Find and copy each line of the records where the string "terminal" shows up.

● ● ● ● ● ● ●

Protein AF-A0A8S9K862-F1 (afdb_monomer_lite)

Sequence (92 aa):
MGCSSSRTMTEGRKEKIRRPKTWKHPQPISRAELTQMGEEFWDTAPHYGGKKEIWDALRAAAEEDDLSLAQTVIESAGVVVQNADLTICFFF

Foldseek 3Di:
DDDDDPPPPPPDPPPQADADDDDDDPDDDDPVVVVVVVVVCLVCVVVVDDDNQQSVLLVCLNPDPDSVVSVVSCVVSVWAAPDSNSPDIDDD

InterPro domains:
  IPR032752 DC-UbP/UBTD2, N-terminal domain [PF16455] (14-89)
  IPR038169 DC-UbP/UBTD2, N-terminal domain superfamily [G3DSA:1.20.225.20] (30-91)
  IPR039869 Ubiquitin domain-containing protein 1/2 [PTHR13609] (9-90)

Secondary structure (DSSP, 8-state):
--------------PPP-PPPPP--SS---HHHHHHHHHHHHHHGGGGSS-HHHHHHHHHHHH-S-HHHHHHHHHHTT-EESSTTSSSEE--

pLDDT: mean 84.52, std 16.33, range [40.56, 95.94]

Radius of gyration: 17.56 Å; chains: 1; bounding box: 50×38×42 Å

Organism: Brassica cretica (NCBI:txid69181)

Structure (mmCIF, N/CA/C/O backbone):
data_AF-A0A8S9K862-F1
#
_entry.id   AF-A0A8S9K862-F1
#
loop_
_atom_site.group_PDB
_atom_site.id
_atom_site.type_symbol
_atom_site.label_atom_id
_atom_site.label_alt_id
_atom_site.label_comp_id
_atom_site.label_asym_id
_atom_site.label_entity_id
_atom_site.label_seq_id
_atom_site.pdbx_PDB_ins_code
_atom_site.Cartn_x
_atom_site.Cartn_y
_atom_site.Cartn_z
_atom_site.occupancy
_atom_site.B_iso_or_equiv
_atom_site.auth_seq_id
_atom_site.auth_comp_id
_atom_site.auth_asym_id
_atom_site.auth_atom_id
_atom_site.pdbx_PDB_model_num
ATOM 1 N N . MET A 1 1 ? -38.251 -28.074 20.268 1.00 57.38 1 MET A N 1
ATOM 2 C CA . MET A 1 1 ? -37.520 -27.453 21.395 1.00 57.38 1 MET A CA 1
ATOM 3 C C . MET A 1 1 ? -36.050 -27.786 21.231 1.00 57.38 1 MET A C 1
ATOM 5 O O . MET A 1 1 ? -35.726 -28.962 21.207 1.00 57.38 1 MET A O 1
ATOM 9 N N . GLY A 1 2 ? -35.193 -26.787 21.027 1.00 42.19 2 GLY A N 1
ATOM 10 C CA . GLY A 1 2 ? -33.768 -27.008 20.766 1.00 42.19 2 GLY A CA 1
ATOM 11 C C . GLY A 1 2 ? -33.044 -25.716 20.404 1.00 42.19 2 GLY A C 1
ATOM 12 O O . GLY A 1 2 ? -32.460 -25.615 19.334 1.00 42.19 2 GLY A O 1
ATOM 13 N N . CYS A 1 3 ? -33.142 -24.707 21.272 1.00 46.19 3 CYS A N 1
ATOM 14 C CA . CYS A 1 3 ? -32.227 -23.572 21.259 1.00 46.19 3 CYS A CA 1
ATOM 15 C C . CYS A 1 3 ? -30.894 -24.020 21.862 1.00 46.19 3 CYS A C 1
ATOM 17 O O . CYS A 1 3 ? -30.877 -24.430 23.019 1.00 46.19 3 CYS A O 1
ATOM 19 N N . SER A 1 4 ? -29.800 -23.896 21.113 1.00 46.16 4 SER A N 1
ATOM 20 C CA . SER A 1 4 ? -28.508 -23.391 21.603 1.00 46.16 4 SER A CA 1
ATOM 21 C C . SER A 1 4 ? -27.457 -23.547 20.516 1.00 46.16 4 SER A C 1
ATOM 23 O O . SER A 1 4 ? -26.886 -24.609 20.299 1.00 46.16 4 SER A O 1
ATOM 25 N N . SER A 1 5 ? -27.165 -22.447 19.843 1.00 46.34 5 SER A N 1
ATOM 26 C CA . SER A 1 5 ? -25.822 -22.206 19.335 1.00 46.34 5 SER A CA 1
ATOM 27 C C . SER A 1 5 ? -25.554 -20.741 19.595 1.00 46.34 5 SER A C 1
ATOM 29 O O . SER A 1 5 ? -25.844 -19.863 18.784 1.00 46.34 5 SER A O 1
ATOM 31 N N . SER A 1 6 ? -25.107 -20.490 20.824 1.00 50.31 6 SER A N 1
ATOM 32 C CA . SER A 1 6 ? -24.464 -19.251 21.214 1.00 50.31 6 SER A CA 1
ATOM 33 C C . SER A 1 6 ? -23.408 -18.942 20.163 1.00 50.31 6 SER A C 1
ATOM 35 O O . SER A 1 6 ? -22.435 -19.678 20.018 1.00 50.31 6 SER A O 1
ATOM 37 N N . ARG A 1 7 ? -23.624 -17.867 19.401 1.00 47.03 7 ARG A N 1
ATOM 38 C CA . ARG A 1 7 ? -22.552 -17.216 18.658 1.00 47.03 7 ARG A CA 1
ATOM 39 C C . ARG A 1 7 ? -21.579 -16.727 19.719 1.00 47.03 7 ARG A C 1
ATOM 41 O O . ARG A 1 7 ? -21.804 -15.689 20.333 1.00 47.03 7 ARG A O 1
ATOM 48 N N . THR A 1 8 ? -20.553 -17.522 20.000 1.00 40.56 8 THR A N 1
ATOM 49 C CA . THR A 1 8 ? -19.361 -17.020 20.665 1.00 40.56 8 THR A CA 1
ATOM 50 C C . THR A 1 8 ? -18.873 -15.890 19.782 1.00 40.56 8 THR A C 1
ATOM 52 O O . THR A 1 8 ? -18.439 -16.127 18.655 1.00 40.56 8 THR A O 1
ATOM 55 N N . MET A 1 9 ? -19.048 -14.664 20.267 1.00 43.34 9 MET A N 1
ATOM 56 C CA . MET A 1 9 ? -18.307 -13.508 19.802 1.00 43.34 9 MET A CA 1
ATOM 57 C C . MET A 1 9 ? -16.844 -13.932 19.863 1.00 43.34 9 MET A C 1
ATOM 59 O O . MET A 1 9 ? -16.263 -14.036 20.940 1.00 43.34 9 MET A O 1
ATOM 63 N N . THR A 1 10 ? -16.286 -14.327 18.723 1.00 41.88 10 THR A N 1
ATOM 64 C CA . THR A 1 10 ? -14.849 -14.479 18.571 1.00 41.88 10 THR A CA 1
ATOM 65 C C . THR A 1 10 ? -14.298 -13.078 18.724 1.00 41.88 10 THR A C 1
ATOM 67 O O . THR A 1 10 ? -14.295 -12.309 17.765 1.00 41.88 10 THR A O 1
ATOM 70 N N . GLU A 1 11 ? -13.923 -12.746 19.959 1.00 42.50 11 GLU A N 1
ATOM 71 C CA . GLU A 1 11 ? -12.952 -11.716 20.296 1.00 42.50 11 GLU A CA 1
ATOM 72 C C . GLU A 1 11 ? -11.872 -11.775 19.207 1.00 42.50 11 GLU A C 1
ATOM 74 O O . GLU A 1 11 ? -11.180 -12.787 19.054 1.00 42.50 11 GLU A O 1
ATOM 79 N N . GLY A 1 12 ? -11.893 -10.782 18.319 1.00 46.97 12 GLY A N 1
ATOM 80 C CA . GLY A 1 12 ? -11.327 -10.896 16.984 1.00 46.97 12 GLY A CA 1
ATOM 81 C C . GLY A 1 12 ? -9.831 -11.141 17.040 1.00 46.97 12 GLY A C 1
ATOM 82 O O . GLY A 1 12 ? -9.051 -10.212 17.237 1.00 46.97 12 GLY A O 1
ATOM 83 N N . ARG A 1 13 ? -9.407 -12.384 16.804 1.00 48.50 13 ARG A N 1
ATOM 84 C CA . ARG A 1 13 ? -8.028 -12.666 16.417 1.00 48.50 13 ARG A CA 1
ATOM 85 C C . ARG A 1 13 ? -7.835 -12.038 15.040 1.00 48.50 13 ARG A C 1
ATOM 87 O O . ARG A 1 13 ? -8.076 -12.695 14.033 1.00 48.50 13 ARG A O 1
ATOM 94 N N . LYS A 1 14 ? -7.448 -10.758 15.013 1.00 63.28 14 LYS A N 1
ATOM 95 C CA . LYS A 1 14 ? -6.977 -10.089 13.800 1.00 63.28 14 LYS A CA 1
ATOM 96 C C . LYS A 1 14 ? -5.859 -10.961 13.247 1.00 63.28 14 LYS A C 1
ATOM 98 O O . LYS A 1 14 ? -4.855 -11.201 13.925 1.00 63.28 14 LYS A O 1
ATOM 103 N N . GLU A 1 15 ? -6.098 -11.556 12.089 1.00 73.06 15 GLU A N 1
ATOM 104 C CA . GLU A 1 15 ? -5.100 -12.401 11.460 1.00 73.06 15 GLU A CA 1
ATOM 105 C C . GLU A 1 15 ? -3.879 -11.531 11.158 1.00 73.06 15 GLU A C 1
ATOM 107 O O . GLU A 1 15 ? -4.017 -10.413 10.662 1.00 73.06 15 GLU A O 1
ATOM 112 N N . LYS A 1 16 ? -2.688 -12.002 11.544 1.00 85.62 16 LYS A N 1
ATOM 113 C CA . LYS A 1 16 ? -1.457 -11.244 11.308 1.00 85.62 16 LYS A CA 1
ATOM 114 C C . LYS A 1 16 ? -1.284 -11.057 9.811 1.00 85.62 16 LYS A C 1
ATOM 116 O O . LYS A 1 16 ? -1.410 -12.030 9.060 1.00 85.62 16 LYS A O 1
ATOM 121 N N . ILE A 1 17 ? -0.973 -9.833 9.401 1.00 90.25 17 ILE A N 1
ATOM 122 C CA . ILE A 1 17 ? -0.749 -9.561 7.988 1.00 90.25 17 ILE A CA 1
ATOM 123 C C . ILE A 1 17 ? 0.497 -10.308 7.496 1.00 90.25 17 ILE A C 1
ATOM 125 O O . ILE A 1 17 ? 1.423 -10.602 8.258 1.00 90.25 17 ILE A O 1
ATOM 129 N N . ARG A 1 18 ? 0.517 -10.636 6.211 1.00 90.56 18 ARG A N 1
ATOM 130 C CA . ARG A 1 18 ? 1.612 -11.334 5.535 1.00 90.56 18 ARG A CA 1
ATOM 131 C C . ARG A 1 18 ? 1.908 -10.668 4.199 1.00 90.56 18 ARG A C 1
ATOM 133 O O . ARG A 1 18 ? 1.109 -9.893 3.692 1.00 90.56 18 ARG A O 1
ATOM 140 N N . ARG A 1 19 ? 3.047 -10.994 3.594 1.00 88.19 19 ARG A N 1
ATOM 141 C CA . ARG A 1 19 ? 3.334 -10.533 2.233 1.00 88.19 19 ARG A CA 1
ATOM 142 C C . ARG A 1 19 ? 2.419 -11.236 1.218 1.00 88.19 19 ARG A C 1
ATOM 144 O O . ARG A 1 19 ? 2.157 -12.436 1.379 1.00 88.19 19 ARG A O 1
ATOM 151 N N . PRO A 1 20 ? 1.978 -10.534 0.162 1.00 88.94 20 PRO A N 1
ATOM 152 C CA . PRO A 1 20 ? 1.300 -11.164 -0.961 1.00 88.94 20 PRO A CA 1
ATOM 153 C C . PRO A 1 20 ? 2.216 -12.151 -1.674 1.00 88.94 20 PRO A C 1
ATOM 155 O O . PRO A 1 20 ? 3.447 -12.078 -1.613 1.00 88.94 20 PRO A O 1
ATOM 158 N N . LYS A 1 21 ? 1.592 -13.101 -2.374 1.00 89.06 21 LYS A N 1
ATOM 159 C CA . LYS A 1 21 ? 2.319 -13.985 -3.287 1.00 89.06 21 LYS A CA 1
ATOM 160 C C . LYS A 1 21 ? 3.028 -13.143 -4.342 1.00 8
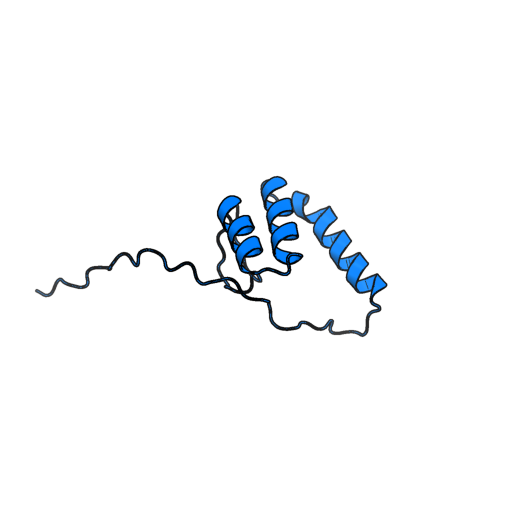9.06 21 LYS A C 1
ATOM 162 O O . LYS A 1 21 ? 2.480 -12.154 -4.822 1.00 89.06 21 LYS A O 1
ATOM 167 N N . THR A 1 22 ? 4.217 -13.580 -4.746 1.00 88.06 22 THR A N 1
ATOM 168 C CA . THR A 1 22 ? 4.954 -12.941 -5.836 1.00 88.06 22 THR A CA 1
ATOM 169 C C . THR A 1 22 ? 4.086 -12.885 -7.089 1.00 88.06 22 THR A C 1
ATOM 171 O O . THR A 1 22 ? 3.692 -13.921 -7.628 1.00 88.06 22 THR A O 1
ATOM 174 N N . TRP A 1 23 ? 3.805 -11.673 -7.554 1.00 87.62 23 TRP A N 1
ATOM 175 C CA . TRP A 1 23 ? 3.102 -11.426 -8.802 1.00 87.62 23 TRP A CA 1
ATOM 176 C C . TRP A 1 23 ? 4.101 -11.126 -9.922 1.00 87.62 23 TRP A C 1
ATOM 178 O O . TRP A 1 23 ? 5.173 
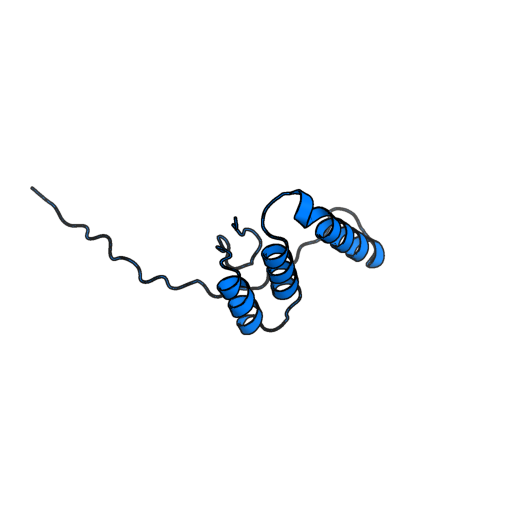-10.565 -9.685 1.00 87.62 23 TRP A O 1
ATOM 188 N N . LYS A 1 24 ? 3.760 -11.530 -11.148 1.00 88.38 24 LYS A N 1
ATOM 189 C CA . LYS A 1 24 ? 4.526 -11.226 -12.359 1.00 88.38 24 LYS A CA 1
ATOM 190 C C . LYS A 1 24 ? 3.590 -10.613 -13.387 1.00 88.38 24 LYS A C 1
ATOM 192 O O . LYS A 1 24 ? 2.498 -11.136 -13.604 1.00 88.38 24 LYS A O 1
ATOM 197 N N . HIS A 1 25 ? 4.046 -9.546 -14.035 1.00 90.25 25 HIS A N 1
ATOM 198 C CA . HIS A 1 25 ? 3.318 -8.955 -15.147 1.00 90.25 25 HIS A CA 1
ATOM 199 C C . HIS A 1 25 ? 3.22
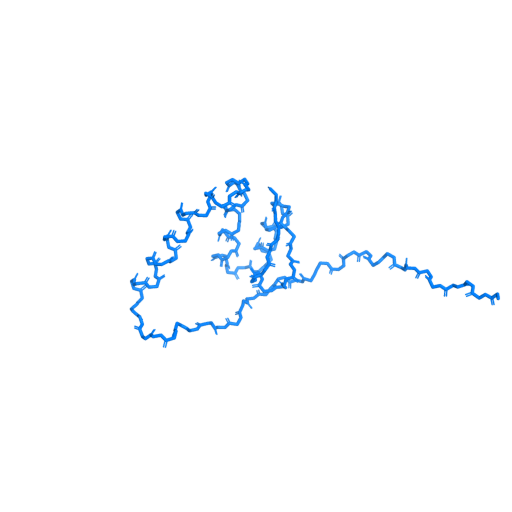6 -9.965 -16.314 1.00 90.25 25 HIS A C 1
ATOM 201 O O . HIS A 1 25 ? 4.210 -10.667 -16.575 1.00 90.25 25 HIS A O 1
ATOM 207 N N . PRO A 1 26 ? 2.077 -10.076 -17.017 1.00 93.19 26 PRO A N 1
ATOM 208 C CA . PRO A 1 26 ? 1.904 -11.034 -18.116 1.00 93.19 26 PRO A CA 1
ATOM 209 C C . PRO A 1 26 ? 2.887 -10.843 -19.277 1.00 93.19 26 PRO A C 1
ATOM 211 O O . PRO A 1 26 ? 3.193 -11.796 -19.990 1.00 93.19 26 PRO A O 1
ATOM 214 N N . GLN A 1 27 ? 3.374 -9.616 -19.470 1.00 93.81 27 GLN A N 1
ATOM 215 C CA . GLN A 1 27 ? 4.370 -9.264 -20.481 1.00 93.81 27 GLN A CA 1
ATOM 216 C C . GLN A 1 27 ? 5.690 -8.854 -19.814 1.00 93.81 27 GLN A C 1
ATOM 218 O O . GLN A 1 27 ? 5.656 -8.298 -18.712 1.00 93.81 27 GLN A O 1
ATOM 223 N N . PRO A 1 28 ? 6.851 -9.080 -20.454 1.00 94.12 28 PRO A N 1
ATOM 224 C CA . PRO A 1 28 ? 8.121 -8.
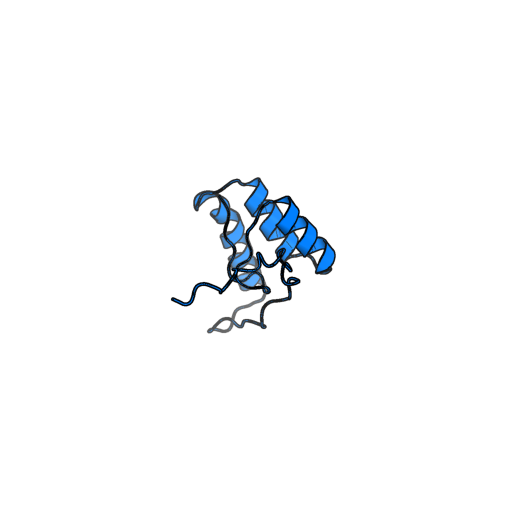574 -19.950 1.00 94.12 28 PRO A CA 1
ATOM 225 C C . PRO A 1 28 ? 8.081 -7.048 -19.865 1.00 94.12 28 PRO A C 1
ATOM 227 O O . PRO A 1 28 ? 7.819 -6.387 -20.863 1.00 94.12 28 PRO A O 1
ATOM 230 N N . ILE A 1 29 ? 8.354 -6.514 -18.680 1.00 95.56 29 ILE A N 1
ATOM 231 C CA . ILE A 1 29 ? 8.492 -5.078 -18.435 1.00 95.56 29 ILE A CA 1
ATOM 232 C C . ILE A 1 29 ? 9.807 -4.824 -17.706 1.00 95.56 29 ILE A C 1
ATOM 234 O O . ILE A 1 29 ? 10.305 -5.669 -16.951 1.00 95.56 29 ILE A O 1
ATOM 238 N N . SER A 1 30 ? 10.389 -3.663 -17.955 1.00 95.81 30 SER A N 1
ATOM 239 C CA . SER A 1 30 ? 11.556 -3.164 -17.250 1.00 95.81 30 SER A CA 1
ATOM 240 C C . SER A 1 30 ? 11.203 -2.762 -15.817 1.00 95.81 30 SER A C 1
ATOM 242 O O . SER A 1 30 ? 10.050 -2.513 -15.460 1.00 95.81 30 SER A O 1
ATOM 244 N N . ARG A 1 31 ? 12.231 -2.654 -14.971 1.00 93.12 31 ARG A N 1
ATOM 245 C CA . ARG A 1 31 ? 12.059 -2.164 -13.598 1.00 93.12 31 ARG A CA 1
ATOM 246 C C . ARG A 1 31 ? 11.549 -0.719 -13.564 1.00 93.12 31 ARG A C 1
ATOM 248 O O . ARG A 1 31 ? 10.774 -0.392 -12.678 1.00 93.12 31 ARG A O 1
ATOM 255 N N . ALA A 1 32 ? 11.967 0.109 -14.524 1.00 95.94 32 ALA A N 1
ATOM 256 C CA . ALA A 1 32 ? 11.518 1.493 -14.638 1.00 95.94 32 ALA A CA 1
ATOM 257 C C . ALA A 1 32 ? 10.017 1.574 -14.950 1.00 95.94 32 ALA A C 1
ATOM 259 O O . ALA A 1 32 ? 9.309 2.315 -14.278 1.00 95.94 32 ALA A O 1
ATOM 260 N N . GLU A 1 33 ? 9.525 0.759 -15.889 1.00 95.50 33 GLU A N 1
ATOM 261 C CA . GLU A 1 33 ? 8.092 0.676 -16.210 1.00 95.50 33 GLU A CA 1
ATOM 262 C C . GLU A 1 33 ? 7.275 0.193 -15.007 1.00 95.50 33 GLU A C 1
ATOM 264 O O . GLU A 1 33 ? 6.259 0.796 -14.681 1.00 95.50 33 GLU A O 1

● ● ● ● ● ● ●

#### Solution for this exercise:
  IPR032752 DC-UbP/UBTD2, N-terminal domain [PF16455] (14-89)
  IPR038169 DC-UbP/UBTD2, N-terminal domain superfamily [G3DSA:1.20.225.20] (30-91)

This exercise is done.